Example Air Gun Application

FIG. 8 provides a cross-sectional view of barrel block 140 and compression fork 160 when the two parts are mated and the barrel 110 is in the closed position. Wedges 144A and 144B are in contact with inclined shelves 244A and 244B. As provided, barrel block 140 is positioned in relation to compression fork 160 by the interaction of the wedges 144 with the shelves 244. As shown, contact surfaces are about 30° from vertical. Dotted lines 274 and 276 represent the horizontal forces that result from this interaction and these opposing horizontal forces serve to stabilize any side-to-side motion or variation of the barrel 110. Dotted lines 270 and 272 represent a vertical force that stabilizes the barrel 110 and barrel block 140 in the vertical direction. Spring detent (Plunger) 190 (not shown) keeps the barrel block 140 pulled down into the compression fork 160 and assures that the wedges 144 are held securely against the shelves 244.

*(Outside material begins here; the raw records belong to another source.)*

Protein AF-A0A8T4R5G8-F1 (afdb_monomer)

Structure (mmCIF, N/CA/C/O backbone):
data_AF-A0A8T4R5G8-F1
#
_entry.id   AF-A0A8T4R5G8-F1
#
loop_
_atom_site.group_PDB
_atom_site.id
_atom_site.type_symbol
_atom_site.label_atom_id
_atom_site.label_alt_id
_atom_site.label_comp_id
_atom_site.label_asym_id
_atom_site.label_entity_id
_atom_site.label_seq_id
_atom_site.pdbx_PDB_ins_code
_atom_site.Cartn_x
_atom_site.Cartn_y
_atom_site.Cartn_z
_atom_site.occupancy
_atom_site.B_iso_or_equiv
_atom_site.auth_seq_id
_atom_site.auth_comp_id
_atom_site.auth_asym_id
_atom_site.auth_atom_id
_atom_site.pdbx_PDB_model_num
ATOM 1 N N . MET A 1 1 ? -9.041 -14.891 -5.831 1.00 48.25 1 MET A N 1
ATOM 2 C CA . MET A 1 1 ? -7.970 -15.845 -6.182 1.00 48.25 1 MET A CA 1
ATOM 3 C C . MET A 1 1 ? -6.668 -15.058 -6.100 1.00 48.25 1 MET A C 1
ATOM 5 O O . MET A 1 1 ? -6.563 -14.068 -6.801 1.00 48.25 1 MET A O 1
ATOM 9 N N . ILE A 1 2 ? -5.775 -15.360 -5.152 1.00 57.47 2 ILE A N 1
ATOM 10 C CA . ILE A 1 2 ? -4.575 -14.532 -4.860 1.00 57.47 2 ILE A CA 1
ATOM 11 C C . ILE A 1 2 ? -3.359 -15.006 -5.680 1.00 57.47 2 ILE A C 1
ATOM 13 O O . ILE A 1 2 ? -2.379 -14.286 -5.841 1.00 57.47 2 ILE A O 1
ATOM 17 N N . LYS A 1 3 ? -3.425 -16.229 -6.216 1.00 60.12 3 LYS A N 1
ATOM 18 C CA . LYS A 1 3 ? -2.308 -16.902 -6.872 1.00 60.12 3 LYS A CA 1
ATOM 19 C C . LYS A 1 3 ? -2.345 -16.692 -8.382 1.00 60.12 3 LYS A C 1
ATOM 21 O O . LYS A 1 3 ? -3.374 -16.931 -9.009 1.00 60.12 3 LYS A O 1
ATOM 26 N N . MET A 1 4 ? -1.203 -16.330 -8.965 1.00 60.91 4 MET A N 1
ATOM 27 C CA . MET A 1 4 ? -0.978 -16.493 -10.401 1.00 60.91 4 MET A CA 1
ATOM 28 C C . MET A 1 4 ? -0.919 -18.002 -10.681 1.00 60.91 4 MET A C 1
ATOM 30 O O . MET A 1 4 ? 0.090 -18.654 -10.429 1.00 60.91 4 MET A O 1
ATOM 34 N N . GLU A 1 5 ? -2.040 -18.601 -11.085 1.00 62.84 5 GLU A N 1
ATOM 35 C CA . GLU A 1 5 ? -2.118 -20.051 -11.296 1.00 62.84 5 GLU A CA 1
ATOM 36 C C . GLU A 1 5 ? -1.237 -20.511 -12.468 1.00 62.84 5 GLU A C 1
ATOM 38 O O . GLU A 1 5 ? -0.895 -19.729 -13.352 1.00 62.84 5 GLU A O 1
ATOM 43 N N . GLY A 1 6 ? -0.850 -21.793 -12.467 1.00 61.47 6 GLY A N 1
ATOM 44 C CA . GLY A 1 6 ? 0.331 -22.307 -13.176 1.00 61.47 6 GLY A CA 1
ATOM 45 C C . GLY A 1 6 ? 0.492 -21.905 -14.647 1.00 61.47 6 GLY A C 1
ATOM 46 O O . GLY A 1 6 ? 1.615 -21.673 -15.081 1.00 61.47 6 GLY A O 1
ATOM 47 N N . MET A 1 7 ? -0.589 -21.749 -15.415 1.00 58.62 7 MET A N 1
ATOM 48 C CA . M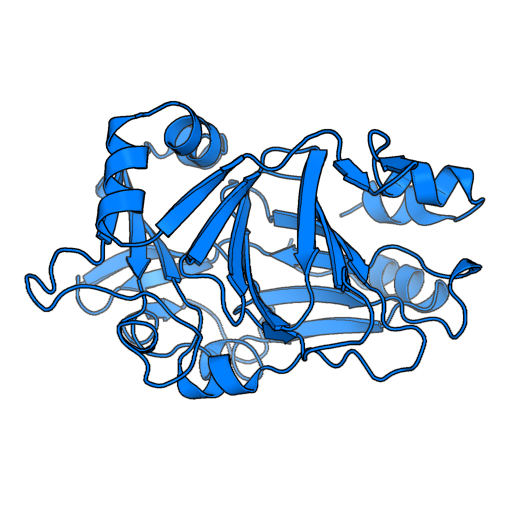ET A 1 7 ? -0.489 -21.283 -16.805 1.00 58.62 7 MET A CA 1
ATOM 49 C C . MET A 1 7 ? -0.055 -19.808 -16.905 1.00 58.62 7 MET A C 1
ATOM 51 O O . MET A 1 7 ? 0.733 -19.460 -17.782 1.00 58.62 7 MET A O 1
ATOM 55 N N . HIS A 1 8 ? -0.511 -18.951 -15.988 1.00 72.62 8 HIS A N 1
ATOM 56 C CA . HIS A 1 8 ? -0.125 -17.539 -15.923 1.00 72.62 8 HIS A CA 1
ATOM 57 C C . HIS A 1 8 ? 1.309 -17.368 -15.439 1.00 72.62 8 HIS A C 1
ATOM 59 O O . HIS A 1 8 ? 2.054 -16.584 -16.021 1.00 72.62 8 HIS A O 1
ATOM 65 N N . GLN A 1 9 ? 1.723 -18.140 -14.432 1.00 80.38 9 GLN A N 1
ATOM 66 C CA . GLN A 1 9 ? 3.110 -18.122 -13.975 1.00 80.38 9 GLN A CA 1
ATOM 67 C C . GLN A 1 9 ? 4.071 -18.543 -15.098 1.00 80.38 9 GLN A C 1
ATOM 69 O O . GLN A 1 9 ? 5.019 -17.817 -15.381 1.00 80.38 9 GLN A O 1
ATOM 74 N N . LEU A 1 10 ? 3.792 -19.652 -15.794 1.00 79.31 10 LEU A N 1
ATOM 75 C CA . LEU A 1 10 ? 4.620 -20.111 -16.917 1.00 79.31 10 LEU A CA 1
ATOM 76 C C . LEU A 1 10 ? 4.681 -19.081 -18.053 1.00 79.31 10 LEU A C 1
ATOM 78 O O . LEU A 1 10 ? 5.737 -18.875 -18.650 1.00 79.31 10 LEU A O 1
ATOM 82 N N . MET A 1 11 ? 3.564 -18.409 -18.343 1.00 81.31 11 MET A N 1
ATOM 83 C CA . MET A 1 11 ? 3.530 -17.332 -19.330 1.00 81.31 11 MET A CA 1
ATOM 84 C C . MET A 1 11 ? 4.406 -16.150 -18.895 1.00 81.31 11 MET A C 1
ATOM 86 O O . MET A 1 11 ? 5.226 -15.689 -19.686 1.00 81.31 11 MET A O 1
ATOM 90 N N . LEU A 1 12 ? 4.292 -15.686 -17.649 1.00 84.25 12 LEU A N 1
ATOM 91 C CA . LEU A 1 12 ? 5.115 -14.593 -17.125 1.00 84.25 12 LEU A CA 1
ATOM 92 C C . LEU A 1 12 ? 6.606 -14.956 -17.132 1.00 84.25 12 LEU A C 1
ATOM 94 O O . LEU A 1 12 ? 7.432 -14.171 -17.597 1.00 84.25 12 LEU A O 1
ATOM 98 N N . GLU A 1 13 ? 6.959 -16.165 -16.702 1.00 86.38 13 GLU A N 1
ATOM 99 C CA . GLU A 1 13 ? 8.337 -16.663 -16.740 1.00 86.38 13 GLU A CA 1
ATOM 100 C C . GLU A 1 13 ? 8.876 -16.740 -18.177 1.00 86.38 13 GLU A C 1
ATOM 102 O O . GLU A 1 13 ? 10.022 -16.362 -18.424 1.00 86.38 13 GLU A O 1
ATOM 107 N N . SER A 1 14 ? 8.045 -17.124 -19.157 1.00 85.56 14 SER A N 1
ATOM 108 C CA . SER A 1 14 ? 8.428 -17.110 -20.580 1.00 85.56 14 SER A CA 1
ATOM 109 C C . SER A 1 14 ? 8.700 -15.701 -21.121 1.00 85.56 14 SER A C 1
ATOM 111 O O . SER A 1 14 ? 9.481 -15.534 -22.058 1.00 85.56 14 SER A O 1
ATOM 113 N N . LEU A 1 15 ? 8.095 -14.685 -20.501 1.00 83.62 15 LEU A N 1
ATOM 114 C CA . LEU A 1 15 ? 8.333 -13.271 -20.783 1.00 83.62 15 LEU A CA 1
ATOM 115 C C . LEU A 1 15 ? 9.505 -12.694 -19.976 1.00 83.62 15 LEU A C 1
ATOM 117 O O . LEU A 1 15 ? 9.777 -11.505 -20.089 1.00 83.62 15 LEU A O 1
ATOM 121 N N . GLY A 1 16 ? 10.211 -13.509 -19.185 1.00 87.44 16 GLY A N 1
ATOM 122 C CA . GLY A 1 16 ? 11.374 -13.084 -18.405 1.00 87.44 16 GLY A CA 1
ATOM 123 C C . GLY A 1 16 ? 11.042 -12.500 -17.032 1.00 87.44 16 GLY A C 1
ATOM 124 O O . GLY A 1 16 ? 11.915 -11.901 -16.401 1.00 87.44 16 GLY A O 1
ATOM 125 N N . TYR A 1 17 ? 9.806 -12.657 -16.549 1.00 89.38 17 TYR A N 1
ATOM 126 C CA . TYR A 1 17 ? 9.467 -12.292 -15.176 1.00 89.38 17 TYR A CA 1
ATOM 127 C C . TYR A 1 17 ? 10.023 -13.303 -14.175 1.00 89.38 17 TYR A C 1
ATOM 129 O O . TYR A 1 17 ? 10.038 -14.511 -14.406 1.00 89.38 17 TYR A O 1
ATOM 137 N N . LYS A 1 18 ? 10.388 -12.793 -13.001 1.00 90.56 18 LYS A N 1
ATOM 138 C CA . LYS A 1 18 ? 10.602 -13.579 -11.793 1.00 90.56 18 LYS A CA 1
ATOM 139 C C . LYS A 1 18 ? 9.406 -13.390 -10.868 1.00 90.56 18 LYS A C 1
ATOM 141 O O . LYS A 1 18 ? 9.186 -12.289 -10.356 1.00 90.56 18 LYS A O 1
ATOM 146 N N . VAL A 1 19 ? 8.636 -14.458 -10.668 1.00 89.94 19 VAL A N 1
ATOM 147 C CA . VAL A 1 19 ? 7.495 -14.453 -9.746 1.00 89.94 19 VAL A CA 1
ATOM 148 C C . VAL A 1 19 ? 7.987 -14.621 -8.309 1.00 89.94 19 VAL A C 1
ATOM 150 O O . VAL A 1 19 ? 8.908 -15.380 -8.004 1.00 89.94 19 VAL A O 1
ATOM 153 N N . HIS A 1 20 ? 7.388 -13.839 -7.428 1.00 89.38 20 HIS A N 1
ATOM 154 C CA . HIS A 1 20 ? 7.802 -13.594 -6.064 1.00 89.38 20 HIS A CA 1
ATOM 155 C C . HIS A 1 20 ? 6.591 -13.701 -5.142 1.00 89.38 20 HIS A C 1
ATOM 157 O O . HIS A 1 20 ? 6.082 -12.703 -4.632 1.00 89.38 20 HIS A O 1
ATOM 163 N N . ASP A 1 21 ? 6.169 -14.936 -4.901 1.00 90.94 21 ASP A N 1
ATOM 164 C CA . ASP A 1 21 ? 5.140 -15.243 -3.918 1.00 90.94 21 ASP A CA 1
ATOM 165 C C . ASP A 1 21 ? 5.632 -14.914 -2.505 1.00 90.94 21 ASP A C 1
ATOM 167 O O . ASP A 1 21 ? 6.778 -15.186 -2.127 1.00 90.94 21 ASP A O 1
ATOM 171 N N . ARG A 1 22 ? 4.770 -14.267 -1.724 1.00 90.75 22 ARG A N 1
ATOM 172 C CA . ARG A 1 22 ? 5.061 -13.854 -0.351 1.00 90.75 22 ARG A CA 1
ATOM 173 C C . ARG A 1 22 ? 4.203 -14.693 0.562 1.00 90.75 22 ARG A C 1
ATOM 175 O O . ARG A 1 22 ? 3.007 -14.447 0.708 1.00 90.75 22 ARG A O 1
ATOM 182 N N . LEU A 1 23 ? 4.832 -15.715 1.126 1.00 91.75 23 LEU A N 1
ATOM 183 C CA . LEU A 1 23 ? 4.160 -16.654 2.010 1.00 91.75 23 LEU A CA 1
ATOM 184 C C . LEU A 1 23 ? 4.066 -16.085 3.425 1.00 91.75 23 LEU A C 1
ATOM 186 O O . LEU A 1 23 ? 4.900 -15.269 3.846 1.00 91.75 23 LEU A O 1
ATOM 190 N N . PHE A 1 24 ? 3.035 -16.517 4.141 1.00 92.06 24 PHE A N 1
ATOM 191 C CA . PHE A 1 24 ? 2.670 -15.974 5.438 1.00 92.06 24 PHE A CA 1
ATOM 192 C C . PHE A 1 24 ? 3.812 -16.061 6.450 1.00 92.06 24 PHE A C 1
ATOM 194 O O . PHE A 1 24 ? 4.224 -15.050 7.009 1.00 92.06 24 PHE A O 1
ATOM 201 N N . ASP A 1 25 ? 4.385 -17.239 6.637 1.00 87.88 25 ASP A N 1
ATOM 202 C CA . ASP A 1 25 ? 5.422 -17.528 7.623 1.00 87.88 25 ASP A CA 1
ATOM 203 C C . ASP A 1 25 ? 6.774 -16.880 7.282 1.00 87.88 25 ASP A C 1
ATOM 205 O O . ASP A 1 25 ? 7.381 -16.222 8.131 1.00 87.88 25 ASP A O 1
ATOM 209 N N . CYS A 1 26 ? 7.238 -17.011 6.037 1.00 84.19 26 CYS A N 1
ATOM 210 C CA . CYS A 1 26 ? 8.605 -16.636 5.674 1.00 84.19 26 CYS A CA 1
ATOM 211 C C . CYS A 1 26 ? 8.767 -15.161 5.278 1.00 84.19 26 CYS A C 1
ATOM 213 O O . CYS A 1 26 ? 9.856 -14.596 5.404 1.00 84.19 26 CYS A O 1
ATOM 215 N N . SER A 1 27 ? 7.699 -14.529 4.779 1.00 84.56 27 SER A N 1
ATOM 216 C CA . SER A 1 27 ? 7.774 -13.195 4.171 1.00 84.56 27 SER A CA 1
ATOM 217 C C . SER A 1 27 ? 6.933 -12.146 4.885 1.00 84.56 27 SER A C 1
ATOM 219 O O . SER A 1 27 ? 7.335 -10.985 4.910 1.00 84.56 27 SER A O 1
ATOM 221 N N . PHE A 1 28 ? 5.782 -12.525 5.441 1.00 92.12 28 PHE A N 1
ATOM 222 C CA . PHE A 1 28 ? 4.815 -11.573 5.988 1.00 92.12 28 PHE A CA 1
ATOM 223 C C . PHE A 1 28 ? 4.884 -11.481 7.513 1.00 92.12 28 PHE A C 1
ATOM 225 O O . PHE A 1 28 ? 5.161 -10.414 8.052 1.00 92.12 28 PHE A O 1
ATOM 232 N N . ARG A 1 29 ? 4.722 -12.610 8.213 1.00 92.88 29 ARG A N 1
ATOM 233 C CA . ARG A 1 29 ? 4.643 -12.688 9.677 1.00 92.88 29 ARG A CA 1
ATOM 234 C C . ARG A 1 29 ? 5.880 -12.116 10.360 1.00 92.88 29 ARG A C 1
ATOM 236 O O . ARG A 1 29 ? 5.755 -11.448 11.380 1.00 92.88 29 ARG A O 1
ATOM 243 N N . LYS A 1 30 ? 7.069 -12.317 9.781 1.00 92.88 30 LYS A N 1
ATOM 244 C CA . LYS A 1 30 ? 8.320 -11.744 10.309 1.00 92.88 30 LYS A CA 1
ATOM 245 C C . LYS A 1 30 ? 8.331 -10.207 10.331 1.00 92.88 30 LYS A C 1
ATOM 247 O O . LYS A 1 30 ? 9.057 -9.628 11.131 1.00 92.88 30 LYS A O 1
ATOM 252 N N . LEU A 1 31 ? 7.527 -9.569 9.475 1.00 95.00 31 LEU A N 1
ATOM 253 C CA . LEU A 1 31 ? 7.403 -8.114 9.344 1.00 95.00 31 LEU A CA 1
ATOM 254 C C . LEU A 1 31 ? 6.220 -7.551 10.155 1.00 95.00 31 LEU A C 1
ATOM 256 O O . LEU A 1 31 ? 6.019 -6.339 10.185 1.00 95.00 31 LEU A O 1
ATOM 260 N N . CYS A 1 32 ? 5.423 -8.401 10.812 1.00 95.50 32 CYS A N 1
ATOM 261 C CA . CYS A 1 32 ? 4.342 -7.973 11.698 1.00 95.50 32 CYS A CA 1
ATOM 262 C C . CYS A 1 32 ? 4.923 -7.483 13.032 1.00 95.50 32 CYS A C 1
ATOM 264 O O . CYS A 1 32 ? 4.997 -8.239 13.997 1.00 95.50 32 CYS A O 1
ATOM 266 N N . LYS A 1 33 ? 5.365 -6.223 13.059 1.00 95.38 33 LYS A N 1
ATOM 267 C CA . LYS A 1 33 ? 5.934 -5.542 14.230 1.00 95.38 33 LYS A CA 1
ATOM 268 C C . LYS A 1 33 ? 5.053 -4.381 14.682 1.00 95.38 33 LYS A C 1
ATOM 270 O O . LYS A 1 33 ? 4.269 -3.850 13.890 1.00 95.38 33 LYS A O 1
ATOM 275 N N . GLY A 1 34 ? 5.199 -3.988 15.947 1.00 94.38 34 GLY A N 1
ATOM 276 C CA . GLY A 1 34 ? 4.486 -2.859 16.539 1.00 94.38 34 GLY A CA 1
ATOM 277 C C . GLY A 1 34 ? 2.972 -3.012 16.409 1.00 94.38 34 GLY A C 1
ATOM 278 O O . GLY A 1 34 ? 2.397 -3.962 16.930 1.00 94.38 34 GLY A O 1
ATOM 279 N N . ALA A 1 35 ? 2.314 -2.112 15.671 1.00 94.44 35 ALA A N 1
ATOM 280 C CA . ALA A 1 35 ? 0.852 -2.130 15.527 1.00 94.44 35 ALA A CA 1
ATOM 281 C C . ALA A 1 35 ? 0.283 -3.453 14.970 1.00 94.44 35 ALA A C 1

FIGS. 9A, 9B and 9C provide perspective views of the barrel block 140 and compression fork 160 in an assembled air gun 100. The figures show the assembly with the breech open with the barrel 110 approximately half way cocked. Lower wedge surface 150 is free of inclined shelf 244. Also shown in the rear face of barrel block 140 is pellet receiving orifice 192 and o-ring 194 for providing a seal between the compression fork 160 and the barrel block 140 and barrel 110. Plunger 190 can be spring loaded and is biased outwardly, away from the barrel block 140. Plunger 190 interacts with a detent post (not shown) that extends from the rear wall 250 (see FIG. 7) of compression fork 160. As the barrel and breech are closed, the plunger 190 contacts the detent post and is compressed against the spring toward the barrel block 140. After passing over the detent post, the plunger 190 is extended outwardly by the spring and interacts with the detent post to prevent opening of the air gun 100 without leveraged force provided by the user. In many embodiments, plunger 190 has moved past the tip of the detent post and is fully or mostly re-extended when wedges 144 come into contact with inclined shelves 244. The interaction between plunger 190 and the detent post provides the force necessary to keep the surfaces of wedges 144 and inclined shelves 244 in compression against each other.

Manufacturing Process

Barrel block 140 and compression fork 160 are pivotally connected using barrel pivot pin 172 along with any associated bushings to reduce wear and friction. To receive the barrel pivot pin 172, holes are drilled through both compression fork 160 and barrel block 140. Traditionally, the barrel block 140 and compression fork 160 are drilled separately with hole tolerances designed to allow for variations in part dimensions. Shims, which must be selected individually for each air gun, have been used help to eliminate side to side movement by reducing or eliminating and space between the fork 160 and barrel block 140 at the pivot point.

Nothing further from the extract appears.